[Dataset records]

* * *

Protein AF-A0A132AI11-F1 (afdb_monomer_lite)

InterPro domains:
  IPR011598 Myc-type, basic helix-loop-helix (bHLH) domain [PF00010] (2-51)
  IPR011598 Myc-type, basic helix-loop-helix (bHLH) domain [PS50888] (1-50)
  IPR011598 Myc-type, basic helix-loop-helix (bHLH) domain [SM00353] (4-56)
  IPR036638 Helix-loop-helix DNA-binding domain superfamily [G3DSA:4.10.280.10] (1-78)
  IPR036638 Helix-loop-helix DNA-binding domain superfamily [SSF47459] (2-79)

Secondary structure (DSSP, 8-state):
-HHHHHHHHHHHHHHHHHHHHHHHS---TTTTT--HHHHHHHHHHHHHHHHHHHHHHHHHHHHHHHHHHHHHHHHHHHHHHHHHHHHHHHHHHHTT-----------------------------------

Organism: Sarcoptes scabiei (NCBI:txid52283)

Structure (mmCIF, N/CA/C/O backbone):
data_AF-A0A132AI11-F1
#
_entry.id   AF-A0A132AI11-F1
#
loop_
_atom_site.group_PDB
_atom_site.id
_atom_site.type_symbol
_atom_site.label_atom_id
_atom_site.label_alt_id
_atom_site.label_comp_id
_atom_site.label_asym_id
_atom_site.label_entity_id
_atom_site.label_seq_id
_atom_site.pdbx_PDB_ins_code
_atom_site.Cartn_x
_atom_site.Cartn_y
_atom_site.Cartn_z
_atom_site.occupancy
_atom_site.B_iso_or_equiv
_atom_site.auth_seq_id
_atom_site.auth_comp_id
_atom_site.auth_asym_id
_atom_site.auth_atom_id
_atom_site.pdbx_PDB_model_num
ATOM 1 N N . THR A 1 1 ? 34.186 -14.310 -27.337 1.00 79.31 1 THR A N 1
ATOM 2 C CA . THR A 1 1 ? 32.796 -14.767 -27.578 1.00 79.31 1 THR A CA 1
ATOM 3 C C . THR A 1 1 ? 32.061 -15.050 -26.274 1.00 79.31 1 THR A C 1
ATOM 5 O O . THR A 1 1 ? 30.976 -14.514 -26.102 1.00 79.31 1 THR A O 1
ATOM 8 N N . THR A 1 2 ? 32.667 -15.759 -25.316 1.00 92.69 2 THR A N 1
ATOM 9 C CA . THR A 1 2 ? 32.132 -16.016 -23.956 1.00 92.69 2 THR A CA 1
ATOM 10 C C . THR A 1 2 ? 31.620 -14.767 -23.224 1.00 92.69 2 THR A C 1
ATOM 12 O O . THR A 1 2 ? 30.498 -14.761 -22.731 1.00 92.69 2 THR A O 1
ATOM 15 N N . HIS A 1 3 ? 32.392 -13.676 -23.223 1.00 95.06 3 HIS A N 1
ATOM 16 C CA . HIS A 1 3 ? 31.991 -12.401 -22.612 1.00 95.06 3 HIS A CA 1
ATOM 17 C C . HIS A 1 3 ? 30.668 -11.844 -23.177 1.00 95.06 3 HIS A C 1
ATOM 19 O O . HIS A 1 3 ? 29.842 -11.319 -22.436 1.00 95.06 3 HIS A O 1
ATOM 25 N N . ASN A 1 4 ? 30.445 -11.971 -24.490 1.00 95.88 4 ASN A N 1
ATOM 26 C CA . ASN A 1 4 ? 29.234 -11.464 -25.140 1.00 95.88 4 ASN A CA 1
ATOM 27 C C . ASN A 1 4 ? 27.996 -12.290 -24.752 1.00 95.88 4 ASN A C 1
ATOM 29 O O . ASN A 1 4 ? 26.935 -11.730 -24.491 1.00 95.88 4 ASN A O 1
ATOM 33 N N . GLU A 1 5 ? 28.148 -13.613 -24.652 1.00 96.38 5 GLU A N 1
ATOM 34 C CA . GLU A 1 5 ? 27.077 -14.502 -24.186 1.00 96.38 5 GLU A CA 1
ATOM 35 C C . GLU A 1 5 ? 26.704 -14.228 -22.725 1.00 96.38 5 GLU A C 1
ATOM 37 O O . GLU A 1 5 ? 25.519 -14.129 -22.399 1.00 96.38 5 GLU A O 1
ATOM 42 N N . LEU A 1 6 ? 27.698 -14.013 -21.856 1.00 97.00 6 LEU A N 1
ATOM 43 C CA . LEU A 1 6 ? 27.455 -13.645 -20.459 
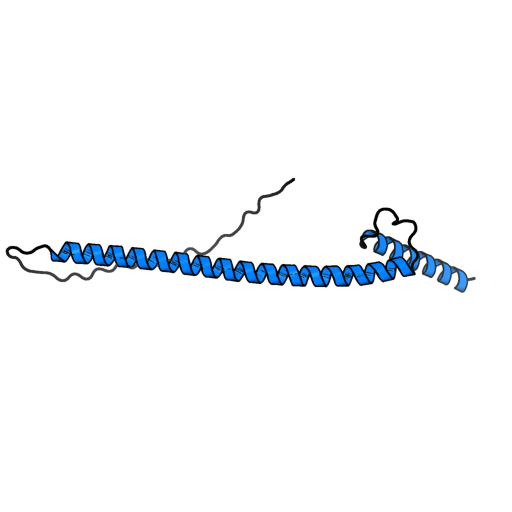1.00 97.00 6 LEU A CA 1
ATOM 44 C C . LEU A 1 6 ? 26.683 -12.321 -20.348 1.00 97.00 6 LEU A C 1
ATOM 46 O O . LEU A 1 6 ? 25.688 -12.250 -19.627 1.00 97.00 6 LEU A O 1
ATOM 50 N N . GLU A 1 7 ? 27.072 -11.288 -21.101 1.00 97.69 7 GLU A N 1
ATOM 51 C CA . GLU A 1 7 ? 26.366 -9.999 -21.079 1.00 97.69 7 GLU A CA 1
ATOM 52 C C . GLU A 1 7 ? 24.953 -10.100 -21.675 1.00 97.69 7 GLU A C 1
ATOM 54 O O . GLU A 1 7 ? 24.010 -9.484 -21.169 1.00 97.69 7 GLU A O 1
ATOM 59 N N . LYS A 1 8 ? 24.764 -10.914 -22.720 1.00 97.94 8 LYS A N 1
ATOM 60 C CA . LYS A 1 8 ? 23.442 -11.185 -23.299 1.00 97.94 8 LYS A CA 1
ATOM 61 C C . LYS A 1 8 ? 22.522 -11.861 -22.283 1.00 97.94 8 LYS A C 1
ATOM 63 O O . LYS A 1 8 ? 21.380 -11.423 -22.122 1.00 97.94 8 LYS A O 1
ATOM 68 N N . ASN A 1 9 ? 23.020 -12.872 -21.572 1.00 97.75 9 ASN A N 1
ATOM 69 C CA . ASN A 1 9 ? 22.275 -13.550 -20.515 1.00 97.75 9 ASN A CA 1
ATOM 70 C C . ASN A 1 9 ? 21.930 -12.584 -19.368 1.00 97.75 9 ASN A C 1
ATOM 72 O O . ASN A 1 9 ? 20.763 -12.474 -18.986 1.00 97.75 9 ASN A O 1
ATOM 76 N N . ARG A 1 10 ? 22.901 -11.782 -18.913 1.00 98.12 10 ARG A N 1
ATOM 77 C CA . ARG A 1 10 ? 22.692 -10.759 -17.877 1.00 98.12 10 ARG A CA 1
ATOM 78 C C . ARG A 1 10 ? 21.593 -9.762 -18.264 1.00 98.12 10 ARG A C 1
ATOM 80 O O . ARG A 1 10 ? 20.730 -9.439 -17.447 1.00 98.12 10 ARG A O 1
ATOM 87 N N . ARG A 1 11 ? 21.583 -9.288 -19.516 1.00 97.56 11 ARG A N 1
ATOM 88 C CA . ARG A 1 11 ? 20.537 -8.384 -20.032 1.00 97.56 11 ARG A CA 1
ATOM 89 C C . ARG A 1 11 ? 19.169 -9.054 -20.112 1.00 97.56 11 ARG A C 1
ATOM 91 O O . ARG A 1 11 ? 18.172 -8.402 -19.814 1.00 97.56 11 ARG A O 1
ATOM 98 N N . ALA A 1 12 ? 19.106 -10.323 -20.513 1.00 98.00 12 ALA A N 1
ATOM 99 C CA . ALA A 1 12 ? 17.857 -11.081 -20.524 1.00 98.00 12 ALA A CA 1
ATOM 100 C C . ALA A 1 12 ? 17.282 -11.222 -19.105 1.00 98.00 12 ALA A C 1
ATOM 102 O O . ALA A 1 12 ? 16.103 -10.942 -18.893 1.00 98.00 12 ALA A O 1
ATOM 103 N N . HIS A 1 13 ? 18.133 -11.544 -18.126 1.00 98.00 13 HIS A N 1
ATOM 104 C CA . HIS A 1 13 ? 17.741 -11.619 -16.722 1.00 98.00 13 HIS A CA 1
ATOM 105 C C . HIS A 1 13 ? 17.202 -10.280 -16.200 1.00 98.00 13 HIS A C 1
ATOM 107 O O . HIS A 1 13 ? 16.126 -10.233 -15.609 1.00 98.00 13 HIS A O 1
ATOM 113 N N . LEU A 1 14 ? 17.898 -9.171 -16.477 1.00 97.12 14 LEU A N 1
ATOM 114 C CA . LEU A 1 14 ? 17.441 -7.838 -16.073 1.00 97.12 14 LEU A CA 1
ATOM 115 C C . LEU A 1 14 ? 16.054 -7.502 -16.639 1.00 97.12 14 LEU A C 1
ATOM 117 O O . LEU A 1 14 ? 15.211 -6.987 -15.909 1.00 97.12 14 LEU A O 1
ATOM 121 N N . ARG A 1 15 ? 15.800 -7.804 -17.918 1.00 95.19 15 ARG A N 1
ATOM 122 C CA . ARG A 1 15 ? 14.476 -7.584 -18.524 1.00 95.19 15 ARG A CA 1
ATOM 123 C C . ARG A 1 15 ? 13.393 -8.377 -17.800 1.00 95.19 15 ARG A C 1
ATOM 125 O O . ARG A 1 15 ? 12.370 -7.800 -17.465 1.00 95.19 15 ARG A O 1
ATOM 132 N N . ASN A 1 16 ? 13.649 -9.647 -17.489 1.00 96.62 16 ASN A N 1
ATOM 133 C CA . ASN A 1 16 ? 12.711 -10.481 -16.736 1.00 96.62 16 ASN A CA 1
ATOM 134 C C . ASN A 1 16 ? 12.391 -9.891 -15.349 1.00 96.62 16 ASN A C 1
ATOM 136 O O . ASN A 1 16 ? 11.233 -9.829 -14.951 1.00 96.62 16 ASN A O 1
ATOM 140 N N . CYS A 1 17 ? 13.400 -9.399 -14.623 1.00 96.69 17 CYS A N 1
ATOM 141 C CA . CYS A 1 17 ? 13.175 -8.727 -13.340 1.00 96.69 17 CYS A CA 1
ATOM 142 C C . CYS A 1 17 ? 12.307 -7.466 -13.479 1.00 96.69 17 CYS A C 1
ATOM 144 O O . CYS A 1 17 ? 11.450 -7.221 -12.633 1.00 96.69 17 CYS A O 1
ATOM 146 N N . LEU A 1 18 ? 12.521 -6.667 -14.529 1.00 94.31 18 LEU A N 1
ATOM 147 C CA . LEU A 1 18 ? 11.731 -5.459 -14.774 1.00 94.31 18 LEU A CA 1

* * *

# Task brief
Look above for the line with "ATOM 33 N N", then print it and each line after it down to and including the line with "ATOM 50 N N". Leave out the pictures and keep the wording exact.

# Solved exercise
ATOM 33 N N . GLU A 1 5 ? 28.148 -13.613 -24.652 1.00 96.38 5 GLU A N 1
ATOM 34 C CA . GLU A 1 5 ? 27.077 -14.502 -24.186 1.00 96.38 5 GLU A CA 1
ATOM 35 C C . GLU A 1 5 ? 26.704 -14.228 -22.725 1.00 96.38 5 GLU A C 1
ATOM 37 O O . GLU A 1 5 ? 25.519 -14.129 -22.399 1.00 96.38 5 GLU A O 1
ATOM 42 N N . LEU A 1 6 ? 27.698 -14.013 -21.856 1.00 97.00 6 LEU A N 1
ATOM 43 C CA . LEU A 1 6 ? 27.455 -13.645 -20.459 
1.00 97.00 6 LEU A CA 1
ATOM 44 C C . LEU A 1 6 ? 26.683 -12.321 -20.348 1.00 97.00 6 LEU A C 1
ATOM 46 O O . LEU A 1 6 ? 25.688 -12.250 -19.627 1.00 97.00 6 LEU A O 1
ATOM 50 N N . GLU A 1 7 ? 27.072 -11.288 -21.101 1.00 97.69 7 GLU A N 1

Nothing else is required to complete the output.